Admittedly, the two do at least exist within the same space. It could be construed as Steve Rogers retired (to spend time in the past with his own version of Peggy Carter) and to replace him Marvel had to introduce two "lesser" Captain Americas, a black man and a woman. Certainly that didn't occur to me until I heard there was some kind of bruhaha over Captain Carter taking over the Twitter account, but then I'm a straight, white male so I guess that's just my blinders being up? I would conceed that maybe some could be upset over Sam "losing his place" to Peggy, or that the two have to share the honor in place of Steve. That would suck for any audiences that felt that way about the development.

Naturally I'm sure none of this occured to the heads at Marvel. Hell, the change of the Twitter account from Sam to Peggy was probably the decision of one person that runs the account and they just assumed, "hey, she's Captain Carter. Let's celebrate her and get some PR for the current show." The easy solution would be to simply make a second account dedicated to Peggy, an @captaincarter account, and let Peggy have her own stuff. That wouldn't preclude Sam advertising Peggy's stuff on his account, but he should just have the main Captain America account so no one feels like he's being minimized.

On a larger scale, though, Marvel just has to make sure that fans don't think Sam is somehow being set aside. Peggy is popular and a lot of fans are going to be stoked that she's getting some prominence.

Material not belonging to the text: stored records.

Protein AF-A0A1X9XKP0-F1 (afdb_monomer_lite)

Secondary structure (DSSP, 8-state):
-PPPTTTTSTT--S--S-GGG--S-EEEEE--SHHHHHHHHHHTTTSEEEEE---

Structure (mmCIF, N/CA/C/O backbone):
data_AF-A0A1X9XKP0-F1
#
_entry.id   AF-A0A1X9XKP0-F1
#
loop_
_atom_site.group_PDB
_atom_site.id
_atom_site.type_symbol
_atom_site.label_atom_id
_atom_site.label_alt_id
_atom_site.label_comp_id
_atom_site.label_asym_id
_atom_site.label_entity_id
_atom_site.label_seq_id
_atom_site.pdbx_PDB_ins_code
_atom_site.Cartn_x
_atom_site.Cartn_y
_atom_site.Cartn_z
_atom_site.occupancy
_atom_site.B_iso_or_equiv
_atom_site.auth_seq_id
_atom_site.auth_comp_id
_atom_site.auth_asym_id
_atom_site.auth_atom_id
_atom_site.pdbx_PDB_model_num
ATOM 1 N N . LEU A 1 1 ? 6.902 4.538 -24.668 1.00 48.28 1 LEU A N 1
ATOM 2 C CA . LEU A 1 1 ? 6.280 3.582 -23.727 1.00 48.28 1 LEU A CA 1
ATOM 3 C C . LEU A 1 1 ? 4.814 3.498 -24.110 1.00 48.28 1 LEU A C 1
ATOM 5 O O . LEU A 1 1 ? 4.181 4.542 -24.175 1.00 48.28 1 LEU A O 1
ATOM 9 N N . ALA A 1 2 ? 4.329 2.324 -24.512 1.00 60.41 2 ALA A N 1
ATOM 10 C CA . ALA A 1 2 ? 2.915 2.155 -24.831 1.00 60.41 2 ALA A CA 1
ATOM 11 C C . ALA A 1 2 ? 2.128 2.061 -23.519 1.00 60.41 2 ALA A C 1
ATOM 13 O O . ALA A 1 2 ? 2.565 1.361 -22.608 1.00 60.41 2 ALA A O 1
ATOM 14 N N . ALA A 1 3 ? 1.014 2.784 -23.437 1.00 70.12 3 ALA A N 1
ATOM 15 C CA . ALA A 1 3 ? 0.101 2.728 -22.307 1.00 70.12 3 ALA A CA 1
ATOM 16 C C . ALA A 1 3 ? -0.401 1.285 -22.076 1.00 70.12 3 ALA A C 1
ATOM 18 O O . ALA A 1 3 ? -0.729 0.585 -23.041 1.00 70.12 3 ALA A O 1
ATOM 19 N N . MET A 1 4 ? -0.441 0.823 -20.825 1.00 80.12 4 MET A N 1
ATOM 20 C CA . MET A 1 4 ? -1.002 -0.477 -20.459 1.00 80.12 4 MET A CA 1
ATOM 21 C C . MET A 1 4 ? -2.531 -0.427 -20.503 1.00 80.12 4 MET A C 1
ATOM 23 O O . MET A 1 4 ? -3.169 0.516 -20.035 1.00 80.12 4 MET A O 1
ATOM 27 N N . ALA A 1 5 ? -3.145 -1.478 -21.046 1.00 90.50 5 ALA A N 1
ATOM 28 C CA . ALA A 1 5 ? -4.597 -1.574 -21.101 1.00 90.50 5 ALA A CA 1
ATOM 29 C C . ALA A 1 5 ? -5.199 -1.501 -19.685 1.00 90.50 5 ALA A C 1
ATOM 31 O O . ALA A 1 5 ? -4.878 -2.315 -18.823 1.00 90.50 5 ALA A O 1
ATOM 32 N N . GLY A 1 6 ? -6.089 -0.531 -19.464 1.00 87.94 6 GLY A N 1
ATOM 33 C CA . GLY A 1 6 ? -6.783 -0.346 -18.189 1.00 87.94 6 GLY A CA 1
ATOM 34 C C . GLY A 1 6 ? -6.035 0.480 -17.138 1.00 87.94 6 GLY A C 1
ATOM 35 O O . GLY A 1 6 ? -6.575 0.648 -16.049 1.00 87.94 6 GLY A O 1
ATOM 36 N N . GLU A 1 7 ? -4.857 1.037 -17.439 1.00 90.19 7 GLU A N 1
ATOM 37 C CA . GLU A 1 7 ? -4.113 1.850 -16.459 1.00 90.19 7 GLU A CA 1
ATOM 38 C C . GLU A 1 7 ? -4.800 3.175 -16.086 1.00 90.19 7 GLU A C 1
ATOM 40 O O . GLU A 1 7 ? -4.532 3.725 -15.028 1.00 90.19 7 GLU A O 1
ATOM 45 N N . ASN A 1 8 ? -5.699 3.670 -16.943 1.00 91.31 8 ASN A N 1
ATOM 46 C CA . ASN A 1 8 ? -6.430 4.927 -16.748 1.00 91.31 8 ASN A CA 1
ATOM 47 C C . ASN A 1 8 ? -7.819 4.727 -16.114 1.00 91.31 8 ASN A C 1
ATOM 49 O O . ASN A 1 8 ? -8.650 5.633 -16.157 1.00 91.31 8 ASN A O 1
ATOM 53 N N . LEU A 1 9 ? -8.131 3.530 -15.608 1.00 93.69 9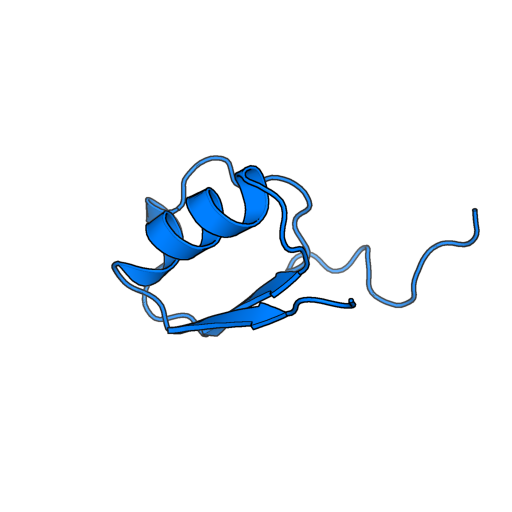 LEU A N 1
ATOM 54 C CA . LEU A 1 9 ? -9.382 3.315 -14.879 1.00 93.69 9 LEU A CA 1
ATOM 55 C C . LEU A 1 9 ? -9.331 4.065 -13.543 1.00 93.69 9 LEU A C 1
ATOM 57 O O . LEU A 1 9 ? -8.307 4.040 -12.875 1.00 93.69 9 LEU A O 1
ATOM 61 N N . GLU A 1 10 ? -10.456 4.634 -13.103 1.00 92.06 10 GLU A N 1
ATOM 62 C CA . GLU A 1 10 ? -10.546 5.406 -11.845 1.00 92.06 10 GLU A CA 1
ATOM 63 C C . GLU A 1 10 ? -10.063 4.627 -10.607 1.00 92.06 10 GLU A C 1
ATOM 65 O O . GLU A 1 10 ? -9.519 5.197 -9.671 1.00 92.06 10 GLU A O 1
ATOM 70 N N . ARG A 1 11 ? -10.211 3.297 -10.623 1.00 92.38 11 ARG A N 1
ATOM 71 C CA . ARG A 1 11 ? -9.761 2.384 -9.558 1.00 92.38 11 ARG A CA 1
ATOM 72 C C . ARG A 1 11 ? -8.260 2.063 -9.573 1.00 92.38 11 ARG A C 1
ATOM 74 O O . ARG A 1 11 ? -7.816 1.246 -8.771 1.00 92.38 11 ARG A O 1
ATOM 81 N N . VAL A 1 12 ? -7.494 2.599 -10.523 1.00 95.00 12 VAL A N 1
ATOM 82 C CA . VAL A 1 12 ? -6.043 2.396 -10.622 1.00 95.00 12 VAL A CA 1
ATOM 83 C C . VAL A 1 12 ? -5.349 3.654 -10.125 1.00 95.00 12 VAL A C 1
ATOM 85 O O . VAL A 1 12 ? -5.518 4.731 -10.687 1.00 95.00 12 VAL A O 1
ATOM 88 N N . GLN A 1 13 ? -4.553 3.508 -9.069 1.00 94.00 13 GLN A N 1
ATOM 89 C CA . GLN A 1 13 ? -3.839 4.614 -8.440 1.00 94.00 13 GLN A CA 1
ATOM 90 C C . GLN A 1 13 ? -2.350 4.281 -8.355 1.00 94.00 13 GLN A C 1
ATOM 92 O O . GLN A 1 13 ? -1.966 3.208 -7.893 1.00 94.00 13 GLN A O 1
ATOM 97 N N . TYR A 1 14 ? -1.507 5.206 -8.8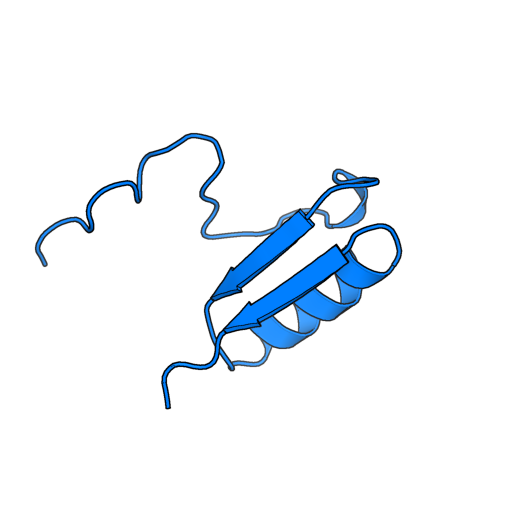14 1.00 93.00 14 TYR A N 1
ATOM 98 C CA . TYR A 1 14 ? -0.046 5.070 -8.757 1.00 93.00 14 TYR A CA 1
ATOM 99 C C . TYR A 1 14 ? 0.550 5.570 -7.438 1.00 93.00 14 TYR A C 1
ATOM 101 O O . TYR A 1 14 ? 1.690 5.253 -7.104 1.00 93.00 14 TYR A O 1
ATOM 109 N N . THR A 1 15 ? -0.222 6.352 -6.691 1.00 92.81 15 THR A N 1
ATOM 110 C CA . THR A 1 15 ? 0.147 6.923 -5.400 1.00 92.81 15 THR A CA 1
ATOM 111 C C . THR A 1 15 ? -0.965 6.641 -4.407 1.00 92.81 15 THR A C 1
ATOM 113 O O . THR A 1 15 ? -2.133 6.736 -4.769 1.00 92.81 15 THR A O 1
ATOM 116 N N . LEU A 1 16 ? -0.600 6.342 -3.164 1.00 96.00 16 LEU A N 1
ATOM 117 C CA . LEU A 1 16 ? -1.531 6.219 -2.049 1.00 96.00 16 LEU A CA 1
ATOM 118 C C . LEU A 1 16 ? -1.259 7.378 -1.093 1.00 96.00 16 LEU A C 1
ATOM 120 O O . LEU A 1 16 ? -0.152 7.480 -0.570 1.00 96.00 16 LEU A O 1
ATOM 124 N N . ALA A 1 17 ? -2.232 8.273 -0.928 1.00 95.50 17 ALA A N 1
ATOM 125 C CA . ALA A 1 17 ? -2.096 9.424 -0.038 1.00 95.50 17 ALA A CA 1
ATOM 126 C C . ALA A 1 17 ? -2.424 9.045 1.410 1.00 95.50 17 ALA A C 1
ATOM 128 O O . ALA A 1 17 ? -1.621 9.301 2.304 1.00 95.50 17 ALA A O 1
ATOM 129 N N . ASP A 1 18 ? -3.572 8.394 1.613 1.00 96.75 18 ASP A N 1
ATOM 130 C CA . ASP A 1 18 ? -4.028 7.933 2.917 1.00 96.75 18 ASP A CA 1
ATOM 131 C C . ASP A 1 18 ? -4.653 6.525 2.804 1.00 96.75 18 ASP A C 1
ATOM 133 O O . ASP A 1 18 ? -5.661 6.351 2.116 1.00 96.75 18 ASP A O 1
ATOM 137 N N . PRO A 1 19 ? -4.068 5.485 3.431 1.00 96.56 19 PRO A N 1
ATOM 138 C CA . PRO A 1 19 ? -4.669 4.153 3.468 1.00 96.56 19 PRO A CA 1
ATOM 139 C C . PRO A 1 19 ? -5.978 4.093 4.269 1.00 96.56 19 PRO A C 1
ATOM 141 O O . PRO A 1 19 ? -6.720 3.118 4.121 1.00 96.56 19 PRO A O 1
ATOM 144 N N . GLU A 1 20 ? -6.254 5.078 5.129 1.00 96.94 20 GLU A N 1
ATOM 145 C CA . GLU A 1 20 ? -7.448 5.091 5.978 1.00 96.94 20 GLU A CA 1
ATOM 146 C C . GLU A 1 20 ? -8.730 5.438 5.205 1.00 96.94 20 GLU A C 1
ATOM 148 O O . GLU A 1 20 ? -9.818 5.089 5.658 1.00 96.94 20 GLU A O 1
ATOM 153 N N . GLU A 1 21 ? -8.613 6.012 4.002 1.00 97.12 21 GLU A N 1
ATOM 154 C CA . GLU A 1 21 ? -9.746 6.318 3.112 1.00 97.12 21 GLU A CA 1
ATOM 155 C C . GLU A 1 21 ? -10.426 5.070 2.516 1.00 97.12 21 GLU A C 1
ATOM 157 O O . GLU A 1 21 ? -11.521 5.171 1.962 1.00 97.12 21 GLU A O 1
ATOM 162 N N . PHE A 1 22 ? -9.801 3.893 2.630 1.00 97.31 22 PHE A N 1
ATOM 163 C CA . PHE A 1 22 ? -10.308 2.634 2.081 1.00 97.31 22 PHE A CA 1
ATOM 164 C C . PHE A 1 22 ? -10.679 1.671 3.204 1.00 97.31 22 PHE A C 1
ATOM 166 O O . PHE A 1 22 ? -9.826 1.348 4.034 1.00 97.31 22 PHE A O 1
ATOM 173 N N . GLU A 1 23 ? -11.901 1.137 3.188 1.00 98.12 23 GLU A N 1
ATOM 174 C CA . GLU A 1 23 ? -12.399 0.212 4.211 1.00 98.12 23 GLU A CA 1
ATOM 175 C C . GLU A 1 23 ? -13.214 -0.934 3.595 1.00 98.12 23 GLU A C 1
ATOM 177 O O . GLU A 1 23 ? -14.093 -0.727 2.757 1.00 98.12 23 GLU A O 1
ATOM 182 N N . GLY A 1 24 ? -12.945 -2.169 4.033 1.00 98.44 24 GLY A N 1
ATOM 183 C CA . GLY A 1 24 ? -13.704 -3.350 3.615 1.00 98.44 24 GLY A CA 1
ATOM 184 C C . GLY A 1 24 ? -13.481 -3.777 2.159 1.00 98.44 24 GLY A C 1
ATOM 185 O O . GLY A 1 24 ? -14.230 -4.613 1.646 1.00 98.44 24 GLY A O 1
ATOM 186 N N . GLU A 1 25 ? -12.460 -3.250 1.484 1.00 98.31 25 GLU A N 1
ATOM 187 C CA . GLU A 1 25 ? -12.195 -3.524 0.073 1.00 98.31 25 GLU A CA 1
ATOM 188 C C . GLU A 1 25 ? -11.273 -4.734 -0.154 1.00 98.31 25 GLU A C 1
ATOM 190 O O . GLU A 1 25 ? -10.571 -5.217 0.739 1.00 98.31 25 GLU A O 1
ATOM 195 N N . THR A 1 26 ? -11.250 -5.232 -1.397 1.00 98.56 26 THR A N 1
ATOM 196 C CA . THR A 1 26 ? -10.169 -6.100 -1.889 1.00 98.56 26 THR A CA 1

But putting Sam in some of the upcoming media, cameos in upcoming shows or movies, would go a long way to show he's not being minimized for Peggy instead. Having two minority characters in leaad roles (a woman and a black man) does put them in a palce where they have to be a little more careful with how they treat the characters (in comparison to people not caring nearly as much if white-bread Steve Rogers is treated fairly in media). They're a corporate giant and I doubt these kinds of things show up on their radar normally; now they have to pay attention and this is a good minor item to help wake them up and make them realize what they need to do.

In the meantime, go watch the first episode of What If?, "What If... Captain Carter Were the First Avenger". It's really good, with the only issue being that by the time the episode ended I wanted more with her. Peggy is great and I'm glad she's finally coming back. I for one welcome having both Captain America and Captain Carter around.